Coll is the eleventh Hispanic-Latino student to receive an HZF Scholarship. The fund was created in 2016 by Hugo Balta, twice president of the NAHJ and owner/publisher of New Hampshire Latino News (NHLN), one of five independent news outlets overseen by the Latino News Network (LNN), as a way to help Hispanic-Latino students while honoring the legacy of his abuelita, Hortencia Zavala.

Since its inception, HZF has worked with NAHJ national and local professional chapters in identifying worthy candidates. “The NAHJ National Office is delighted to announce that former NAHJ UPRA Chapter President Kiara Coll will receive this year’s Hortencia Zavala Scholarship,” said David Peña, Jr., NAHJ Executive Director. “Kiara’s commitment to excellence and bold spirit are qualities we need in journalists who are ushering in the next era of public service journalism.”

Balta commented on the partnership with NAHJ, saying, “The NAHJ has a long and distinguished history of nurturing the future of journalism. HZF is grateful to continue to work with NAHJ in helping students like Kiara on their path of success.”

Last year, the Hortencia Zavala Foundation (HZF), a not-for-profit organization, expanded its support of young journalists to include a journalism camp.

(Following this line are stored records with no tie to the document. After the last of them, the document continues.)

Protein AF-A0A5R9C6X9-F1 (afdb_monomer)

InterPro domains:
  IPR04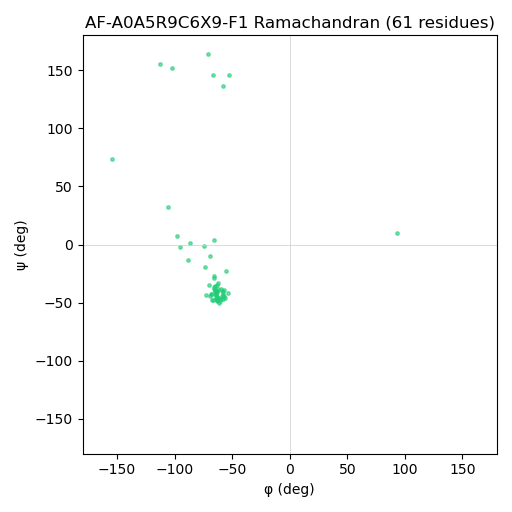9242 Domain of unknown function DUF6877 [PF21793] (16-51)

Solvent-accessible surface area (backbone atoms only — not comparable to full-atom values): 3679 Å² total; per-residue (Å²): 131,77,75,34,51,79,61,38,60,69,72,56,24,52,52,53,52,52,52,47,53,48,54,52,50,54,37,44,75,73,70,48,59,84,86,35,71,68,49,55,48,51,55,52,48,48,42,51,53,23,52,52,48,50,52,50,64,68,60,72,79,75,131

Structure (mmCIF, N/CA/C/O backbone):
data_AF-A0A5R9C6X9-F1
#
_entry.id   AF-A0A5R9C6X9-F1
#
loop_
_atom_site.group_PDB
_atom_site.id
_atom_site.type_symbol
_atom_site.label_atom_id
_atom_site.label_alt_id
_atom_site.label_comp_id
_atom_site.label_asym_id
_atom_site.label_entity_id
_atom_site.label_seq_id
_atom_site.pdbx_PDB_ins_code
_atom_site.Cartn_x
_atom_site.Cartn_y
_atom_site.Cartn_z
_atom_site.occupancy
_atom_site.B_iso_or_equiv
_atom_site.auth_seq_id
_atom_site.auth_comp_id
_atom_site.auth_asym_id
_atom_site.auth_atom_id
_atom_site.pdbx_PDB_model_num
ATOM 1 N N . MET A 1 1 ? 8.249 7.831 7.239 1.00 47.22 1 MET A N 1
ATOM 2 C CA . MET A 1 1 ? 7.231 6.787 7.003 1.00 47.22 1 MET A CA 1
ATOM 3 C C . MET A 1 1 ? 5.889 7.302 7.491 1.00 47.22 1 MET A C 1
ATOM 5 O O . MET A 1 1 ? 5.848 7.883 8.569 1.00 47.22 1 MET A O 1
ATOM 9 N N . SER A 1 2 ? 4.842 7.177 6.677 1.00 52.47 2 SER A N 1
ATOM 10 C CA . SER A 1 2 ? 3.514 7.741 6.944 1.00 52.47 2 SER A CA 1
ATOM 11 C C . SER A 1 2 ? 2.910 7.242 8.259 1.00 52.47 2 SER A C 1
ATOM 13 O O . SER A 1 2 ? 2.904 6.048 8.542 1.00 52.47 2 SER A O 1
ATOM 15 N N . THR A 1 3 ? 2.318 8.158 9.025 1.00 69.38 3 THR A N 1
ATOM 16 C CA . THR A 1 3 ? 1.647 7.938 10.324 1.00 69.38 3 THR A CA 1
ATOM 17 C C . THR A 1 3 ? 0.372 7.080 10.228 1.00 69.38 3 THR A C 1
ATOM 19 O O . THR A 1 3 ? -0.330 6.898 11.218 1.00 69.38 3 THR A O 1
ATOM 22 N N . ALA A 1 4 ? 0.039 6.568 9.039 1.00 74.06 4 ALA A N 1
ATOM 23 C CA . ALA A 1 4 ? -1.179 5.812 8.763 1.00 74.06 4 ALA A CA 1
ATOM 24 C C . ALA A 1 4 ? -1.230 4.465 9.497 1.00 74.06 4 ALA A C 1
ATOM 26 O O . ALA A 1 4 ? -2.283 4.092 10.002 1.00 74.06 4 ALA A O 1
ATOM 27 N N . LEU A 1 5 ? -0.095 3.766 9.614 1.00 78.31 5 LEU A N 1
ATOM 28 C CA . LEU A 1 5 ? -0.038 2.471 10.303 1.00 78.31 5 LEU A CA 1
ATOM 29 C C . LEU A 1 5 ? -0.328 2.592 11.806 1.00 78.31 5 LEU A C 1
ATOM 31 O O . LEU A 1 5 ? -0.913 1.684 12.379 1.00 78.31 5 LEU A O 1
ATOM 35 N N . ASN A 1 6 ? -0.026 3.741 12.421 1.00 82.50 6 ASN A N 1
ATOM 36 C CA . ASN A 1 6 ? -0.283 3.992 13.847 1.00 82.50 6 ASN A CA 1
ATOM 37 C C . ASN A 1 6 ? -1.779 4.106 14.189 1.00 82.50 6 ASN A C 1
ATOM 39 O O . ASN A 1 6 ? -2.136 4.200 15.359 1.00 82.50 6 ASN A O 1
ATOM 43 N N . LYS A 1 7 ? -2.648 4.172 13.176 1.00 80.94 7 LYS A N 1
ATOM 44 C CA . LYS A 1 7 ? -4.108 4.246 13.328 1.00 80.94 7 LYS A CA 1
ATOM 45 C C . LYS A 1 7 ? -4.779 2.874 13.240 1.00 80.94 7 LYS A C 1
ATOM 47 O O . LYS A 1 7 ? -5.999 2.790 13.312 1.00 80.94 7 LYS A O 1
ATOM 52 N N . LEU A 1 8 ? -4.000 1.822 12.998 1.00 85.56 8 LEU A N 1
ATOM 53 C CA . LEU A 1 8 ? -4.478 0.454 12.876 1.00 85.56 8 LEU A CA 1
ATOM 54 C C . LEU A 1 8 ? -4.182 -0.310 14.175 1.00 85.56 8 LEU A C 1
ATOM 56 O O . LEU A 1 8 ? -3.191 -0.000 14.837 1.00 85.56 8 LEU A O 1
ATOM 60 N N . PRO A 1 9 ? -4.988 -1.330 14.519 1.00 89.44 9 PRO A N 1
ATOM 61 C CA . PRO A 1 9 ? -4.614 -2.303 15.543 1.00 89.44 9 PRO A CA 1
ATOM 62 C C . PRO A 1 9 ? -3.240 -2.908 15.237 1.00 89.44 9 PRO A C 1
ATOM 64 O O . PRO A 1 9 ? -2.915 -3.106 14.064 1.00 89.44 9 PRO A O 1
ATOM 67 N N . ASP A 1 10 ? -2.453 -3.231 16.266 1.00 88.81 10 ASP A N 1
ATOM 68 C CA . ASP A 1 10 ? -1.065 -3.689 16.100 1.00 88.81 10 ASP A CA 1
ATOM 69 C C . ASP A 1 10 ? -0.941 -4.884 15.138 1.00 88.81 10 ASP A C 1
ATOM 71 O O . ASP A 1 10 ? -0.068 -4.901 14.271 1.00 88.81 10 ASP A O 1
ATOM 75 N N . ASP A 1 11 ? -1.847 -5.863 15.222 1.00 90.06 11 ASP A N 1
ATOM 76 C CA . ASP A 1 11 ? -1.840 -7.040 14.345 1.00 90.06 11 ASP A CA 1
ATOM 77 C C . ASP A 1 11 ? -2.090 -6.672 12.873 1.00 90.06 11 ASP A C 1
ATOM 79 O O . ASP A 1 11 ? -1.440 -7.196 11.960 1.00 90.06 11 ASP A O 1
ATOM 83 N N . VAL A 1 12 ? -2.990 -5.716 12.638 1.00 89.06 12 VAL A N 1
ATOM 84 C CA . VAL A 1 12 ? -3.322 -5.214 11.305 1.00 89.06 12 VAL A CA 1
ATOM 85 C C . VAL A 1 12 ? -2.177 -4.358 10.769 1.00 89.06 12 VAL A C 1
ATOM 87 O O . VAL A 1 12 ? -1.786 -4.521 9.612 1.00 89.06 12 VAL A O 1
ATOM 90 N N . ALA A 1 13 ? -1.606 -3.485 11.601 1.00 89.75 13 ALA A N 1
ATOM 91 C CA . ALA A 1 13 ? -0.478 -2.630 11.253 1.00 89.75 13 ALA A CA 1
ATOM 92 C C . ALA A 1 13 ? 0.744 -3.461 10.838 1.00 89.75 13 ALA A C 1
ATOM 94 O O . ALA A 1 13 ? 1.324 -3.207 9.781 1.00 89.75 13 ALA A O 1
ATOM 95 N N . ILE A 1 14 ? 1.087 -4.498 11.613 1.00 91.88 14 ILE A N 1
ATOM 96 C CA . ILE A 1 14 ? 2.194 -5.418 11.313 1.00 91.88 14 ILE A CA 1
ATOM 97 C C . ILE A 1 14 ? 1.943 -6.146 9.994 1.00 91.88 14 ILE A C 1
ATOM 99 O O . ILE A 1 14 ? 2.836 -6.219 9.149 1.00 91.88 14 ILE A O 1
ATOM 103 N N . LYS A 1 15 ? 0.728 -6.663 9.784 1.00 92.12 15 LYS A N 1
ATOM 104 C CA . LYS A 1 15 ? 0.383 -7.396 8.562 1.00 92.12 15 LYS A CA 1
ATOM 105 C C . LYS A 1 15 ? 0.474 -6.512 7.319 1.00 92.12 15 LYS A C 1
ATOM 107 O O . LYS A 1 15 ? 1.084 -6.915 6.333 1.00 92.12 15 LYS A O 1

Call For Applications: Journalism Camp 2

Covering race, ethnicity, and culture: a guideline for fair and accurate storytelling, led by Balta, is a free 12-week course designed to go beyond the inverted pyramid of basic news writing in examining the terminology, usage, and word choice of stories providing greater visibility and understanding of deep-rooted inequities in all aspects of society.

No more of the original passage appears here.